Task data:

------------------------------------------------------------------------

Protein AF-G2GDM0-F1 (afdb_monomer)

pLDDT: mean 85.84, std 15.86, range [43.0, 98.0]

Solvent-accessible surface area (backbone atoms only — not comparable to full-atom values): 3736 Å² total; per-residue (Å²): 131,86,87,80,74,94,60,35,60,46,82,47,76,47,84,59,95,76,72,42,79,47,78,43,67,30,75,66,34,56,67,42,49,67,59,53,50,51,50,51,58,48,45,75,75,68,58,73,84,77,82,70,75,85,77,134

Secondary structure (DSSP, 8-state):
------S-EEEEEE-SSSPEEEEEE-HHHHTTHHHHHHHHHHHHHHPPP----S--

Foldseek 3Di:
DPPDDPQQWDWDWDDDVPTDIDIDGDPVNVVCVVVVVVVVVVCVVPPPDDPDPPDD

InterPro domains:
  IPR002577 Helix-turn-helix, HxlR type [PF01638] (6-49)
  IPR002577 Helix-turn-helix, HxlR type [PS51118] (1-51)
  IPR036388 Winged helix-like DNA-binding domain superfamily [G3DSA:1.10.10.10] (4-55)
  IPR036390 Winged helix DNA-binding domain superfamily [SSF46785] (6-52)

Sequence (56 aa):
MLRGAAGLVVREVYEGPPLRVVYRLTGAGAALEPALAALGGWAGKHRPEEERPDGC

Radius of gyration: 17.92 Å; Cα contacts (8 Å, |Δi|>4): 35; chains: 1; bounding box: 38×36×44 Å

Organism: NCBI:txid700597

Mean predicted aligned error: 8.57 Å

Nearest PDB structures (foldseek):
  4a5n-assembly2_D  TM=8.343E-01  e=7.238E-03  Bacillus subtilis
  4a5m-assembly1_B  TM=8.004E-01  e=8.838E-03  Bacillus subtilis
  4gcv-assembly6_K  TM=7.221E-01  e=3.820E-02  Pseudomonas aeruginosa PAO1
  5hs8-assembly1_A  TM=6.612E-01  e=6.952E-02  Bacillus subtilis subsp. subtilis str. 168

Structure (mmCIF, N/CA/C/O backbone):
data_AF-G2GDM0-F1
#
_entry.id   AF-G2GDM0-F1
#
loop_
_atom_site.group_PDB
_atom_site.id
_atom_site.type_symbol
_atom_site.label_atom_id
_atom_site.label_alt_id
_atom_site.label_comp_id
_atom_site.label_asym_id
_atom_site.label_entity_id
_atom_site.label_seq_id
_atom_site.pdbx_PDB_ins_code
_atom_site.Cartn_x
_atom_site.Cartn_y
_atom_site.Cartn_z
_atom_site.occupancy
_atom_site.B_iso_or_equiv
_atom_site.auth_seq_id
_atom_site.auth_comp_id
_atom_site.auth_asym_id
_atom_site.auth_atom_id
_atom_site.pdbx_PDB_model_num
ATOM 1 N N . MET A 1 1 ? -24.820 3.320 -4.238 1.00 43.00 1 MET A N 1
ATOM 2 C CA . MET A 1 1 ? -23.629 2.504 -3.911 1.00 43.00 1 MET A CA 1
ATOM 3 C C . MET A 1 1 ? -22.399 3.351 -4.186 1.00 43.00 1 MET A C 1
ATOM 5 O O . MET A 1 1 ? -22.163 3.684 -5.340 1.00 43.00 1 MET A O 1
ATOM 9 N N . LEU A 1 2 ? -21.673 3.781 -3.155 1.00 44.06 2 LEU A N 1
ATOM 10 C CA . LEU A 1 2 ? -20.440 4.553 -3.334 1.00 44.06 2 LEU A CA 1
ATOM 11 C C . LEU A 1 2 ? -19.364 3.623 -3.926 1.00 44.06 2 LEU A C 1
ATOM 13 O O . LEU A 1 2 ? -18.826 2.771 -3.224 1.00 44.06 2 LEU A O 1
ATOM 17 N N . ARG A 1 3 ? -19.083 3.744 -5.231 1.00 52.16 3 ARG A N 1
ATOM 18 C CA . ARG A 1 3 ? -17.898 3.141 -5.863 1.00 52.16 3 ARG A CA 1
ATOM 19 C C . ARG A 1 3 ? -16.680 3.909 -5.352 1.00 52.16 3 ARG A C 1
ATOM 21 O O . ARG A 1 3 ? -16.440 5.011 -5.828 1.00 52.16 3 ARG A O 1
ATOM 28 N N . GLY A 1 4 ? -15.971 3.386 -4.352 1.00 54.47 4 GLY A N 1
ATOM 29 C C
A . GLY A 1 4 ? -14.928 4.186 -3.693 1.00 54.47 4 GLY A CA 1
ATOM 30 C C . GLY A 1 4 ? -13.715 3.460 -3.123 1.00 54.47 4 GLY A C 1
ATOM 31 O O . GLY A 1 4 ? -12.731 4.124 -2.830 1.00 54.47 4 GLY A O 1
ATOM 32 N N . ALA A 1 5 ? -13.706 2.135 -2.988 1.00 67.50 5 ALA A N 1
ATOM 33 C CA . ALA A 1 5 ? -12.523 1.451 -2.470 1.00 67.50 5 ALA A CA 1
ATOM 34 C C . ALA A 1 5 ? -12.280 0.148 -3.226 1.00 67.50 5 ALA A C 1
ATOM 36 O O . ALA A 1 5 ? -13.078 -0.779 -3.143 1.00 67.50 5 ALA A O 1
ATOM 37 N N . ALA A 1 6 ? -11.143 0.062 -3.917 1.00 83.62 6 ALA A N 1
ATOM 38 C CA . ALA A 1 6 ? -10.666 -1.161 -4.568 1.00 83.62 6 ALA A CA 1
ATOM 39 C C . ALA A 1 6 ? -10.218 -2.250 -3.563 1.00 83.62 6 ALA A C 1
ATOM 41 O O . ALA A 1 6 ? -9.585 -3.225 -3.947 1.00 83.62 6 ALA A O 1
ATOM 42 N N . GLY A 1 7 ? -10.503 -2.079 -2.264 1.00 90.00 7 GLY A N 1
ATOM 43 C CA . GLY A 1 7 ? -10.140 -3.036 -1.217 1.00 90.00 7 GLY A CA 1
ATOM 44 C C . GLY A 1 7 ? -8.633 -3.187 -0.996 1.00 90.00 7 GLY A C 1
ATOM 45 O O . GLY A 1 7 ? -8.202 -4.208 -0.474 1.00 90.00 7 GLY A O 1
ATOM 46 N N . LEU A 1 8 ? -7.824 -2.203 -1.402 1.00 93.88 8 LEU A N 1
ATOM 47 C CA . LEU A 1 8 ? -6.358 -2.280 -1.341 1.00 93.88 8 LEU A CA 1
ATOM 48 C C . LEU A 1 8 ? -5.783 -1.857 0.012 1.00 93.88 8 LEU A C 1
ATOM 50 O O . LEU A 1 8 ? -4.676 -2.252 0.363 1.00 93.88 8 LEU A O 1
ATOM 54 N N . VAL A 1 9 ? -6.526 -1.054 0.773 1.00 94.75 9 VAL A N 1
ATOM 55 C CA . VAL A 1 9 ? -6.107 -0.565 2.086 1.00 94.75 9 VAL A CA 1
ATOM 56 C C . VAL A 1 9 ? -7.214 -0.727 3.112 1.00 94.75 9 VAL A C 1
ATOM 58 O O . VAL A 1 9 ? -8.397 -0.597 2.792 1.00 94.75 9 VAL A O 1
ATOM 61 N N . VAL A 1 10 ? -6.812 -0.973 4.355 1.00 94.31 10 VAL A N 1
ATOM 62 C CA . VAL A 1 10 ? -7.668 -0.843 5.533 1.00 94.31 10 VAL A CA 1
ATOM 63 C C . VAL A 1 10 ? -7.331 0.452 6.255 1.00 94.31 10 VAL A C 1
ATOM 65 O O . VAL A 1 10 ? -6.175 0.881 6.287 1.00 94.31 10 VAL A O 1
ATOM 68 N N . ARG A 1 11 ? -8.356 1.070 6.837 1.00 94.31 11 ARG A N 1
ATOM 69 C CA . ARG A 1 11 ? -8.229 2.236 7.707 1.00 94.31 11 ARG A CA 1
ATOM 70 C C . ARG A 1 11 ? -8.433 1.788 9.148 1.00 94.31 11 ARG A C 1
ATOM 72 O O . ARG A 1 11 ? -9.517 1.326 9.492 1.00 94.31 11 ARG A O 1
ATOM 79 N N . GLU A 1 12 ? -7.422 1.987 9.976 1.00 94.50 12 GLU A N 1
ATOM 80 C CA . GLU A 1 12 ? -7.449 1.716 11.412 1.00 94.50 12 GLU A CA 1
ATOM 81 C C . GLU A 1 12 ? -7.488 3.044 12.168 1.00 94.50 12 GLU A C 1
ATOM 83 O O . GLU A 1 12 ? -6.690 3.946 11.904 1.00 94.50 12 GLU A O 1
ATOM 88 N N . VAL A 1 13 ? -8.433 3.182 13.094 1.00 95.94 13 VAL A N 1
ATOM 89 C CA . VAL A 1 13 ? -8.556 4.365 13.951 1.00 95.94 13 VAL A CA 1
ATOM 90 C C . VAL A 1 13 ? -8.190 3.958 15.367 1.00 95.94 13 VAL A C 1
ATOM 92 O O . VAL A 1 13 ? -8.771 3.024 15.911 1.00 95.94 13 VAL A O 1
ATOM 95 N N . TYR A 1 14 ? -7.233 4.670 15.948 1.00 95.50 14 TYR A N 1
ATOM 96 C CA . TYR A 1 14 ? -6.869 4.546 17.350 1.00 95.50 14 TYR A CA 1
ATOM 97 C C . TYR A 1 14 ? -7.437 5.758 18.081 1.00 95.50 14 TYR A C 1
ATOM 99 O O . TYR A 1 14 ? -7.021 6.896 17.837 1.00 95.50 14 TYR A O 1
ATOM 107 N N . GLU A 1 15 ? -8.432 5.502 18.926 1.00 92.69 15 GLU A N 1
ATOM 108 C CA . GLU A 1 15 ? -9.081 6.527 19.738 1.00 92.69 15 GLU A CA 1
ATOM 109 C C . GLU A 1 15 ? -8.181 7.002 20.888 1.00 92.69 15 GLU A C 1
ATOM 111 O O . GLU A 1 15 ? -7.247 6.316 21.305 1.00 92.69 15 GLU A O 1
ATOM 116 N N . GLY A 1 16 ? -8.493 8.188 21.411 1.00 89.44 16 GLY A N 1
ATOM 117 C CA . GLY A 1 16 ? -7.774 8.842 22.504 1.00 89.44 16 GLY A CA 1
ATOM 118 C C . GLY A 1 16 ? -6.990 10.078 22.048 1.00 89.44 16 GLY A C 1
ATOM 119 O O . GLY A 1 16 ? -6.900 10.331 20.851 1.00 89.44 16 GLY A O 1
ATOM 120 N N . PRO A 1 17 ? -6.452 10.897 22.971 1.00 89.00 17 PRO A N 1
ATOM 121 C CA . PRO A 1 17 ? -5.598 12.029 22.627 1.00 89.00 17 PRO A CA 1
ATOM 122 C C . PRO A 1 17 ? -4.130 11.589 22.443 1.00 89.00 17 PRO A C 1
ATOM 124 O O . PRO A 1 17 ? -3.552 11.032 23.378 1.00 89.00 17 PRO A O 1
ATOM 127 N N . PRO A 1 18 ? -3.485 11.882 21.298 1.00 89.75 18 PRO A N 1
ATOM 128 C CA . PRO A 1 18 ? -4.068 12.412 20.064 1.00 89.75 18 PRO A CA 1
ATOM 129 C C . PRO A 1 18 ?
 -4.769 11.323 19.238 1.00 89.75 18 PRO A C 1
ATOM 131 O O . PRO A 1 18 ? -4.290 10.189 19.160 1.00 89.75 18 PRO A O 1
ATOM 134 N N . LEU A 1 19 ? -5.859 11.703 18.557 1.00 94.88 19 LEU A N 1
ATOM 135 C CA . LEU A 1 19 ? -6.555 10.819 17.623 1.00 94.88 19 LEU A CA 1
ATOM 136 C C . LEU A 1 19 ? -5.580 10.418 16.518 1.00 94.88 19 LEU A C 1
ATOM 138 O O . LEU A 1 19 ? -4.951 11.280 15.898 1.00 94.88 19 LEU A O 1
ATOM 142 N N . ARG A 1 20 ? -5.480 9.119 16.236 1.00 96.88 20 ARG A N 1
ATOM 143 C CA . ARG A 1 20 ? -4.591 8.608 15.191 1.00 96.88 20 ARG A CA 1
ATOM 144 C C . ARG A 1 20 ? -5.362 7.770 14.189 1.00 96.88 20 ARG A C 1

------------------------------------------------------------------------

Activity: Copy the stretch of the records above that runs from the line with "ATOM 118 C C" through the line with "ATOM 131 O O". Both end lines belong in the copy, and nothing else does.

Response to this task:
ATOM 118 C C . GLY A 1 16 ? -6.990 10.078 22.048 1.00 89.44 16 GLY A C 1
ATOM 119 O O . GLY A 1 16 ? -6.900 10.331 20.851 1.00 89.44 16 GLY A O 1
ATOM 120 N N . PRO A 1 17 ? -6.452 10.897 22.971 1.00 89.00 17 PRO A N 1
ATOM 121 C CA . PRO A 1 17 ? -5.598 12.029 22.627 1.00 89.00 17 PRO A CA 1
ATOM 122 C C . PRO A 1 17 ? -4.130 11.589 22.443 1.00 89.00 17 PRO A C 1
ATOM 124 O O . PRO A 1 17 ? -3.552 11.032 23.378 1.00 89.00 17 PRO A O 1
ATOM 127 N N . PRO A 1 18 ? -3.485 11.882 21.298 1.00 89.75 18 PRO A N 1
ATOM 128 C CA . PRO A 1 18 ? -4.068 12.412 20.064 1.00 89.75 18 PRO A CA 1
ATOM 129 C C . PRO A 1 18 ?
 -4.769 11.323 19.238 1.00 89.75 18 PRO A C 1
ATOM 131 O O . PRO A 1 18 ? -4.290 10.189 19.160 1.00 89.75 18 PRO A O 1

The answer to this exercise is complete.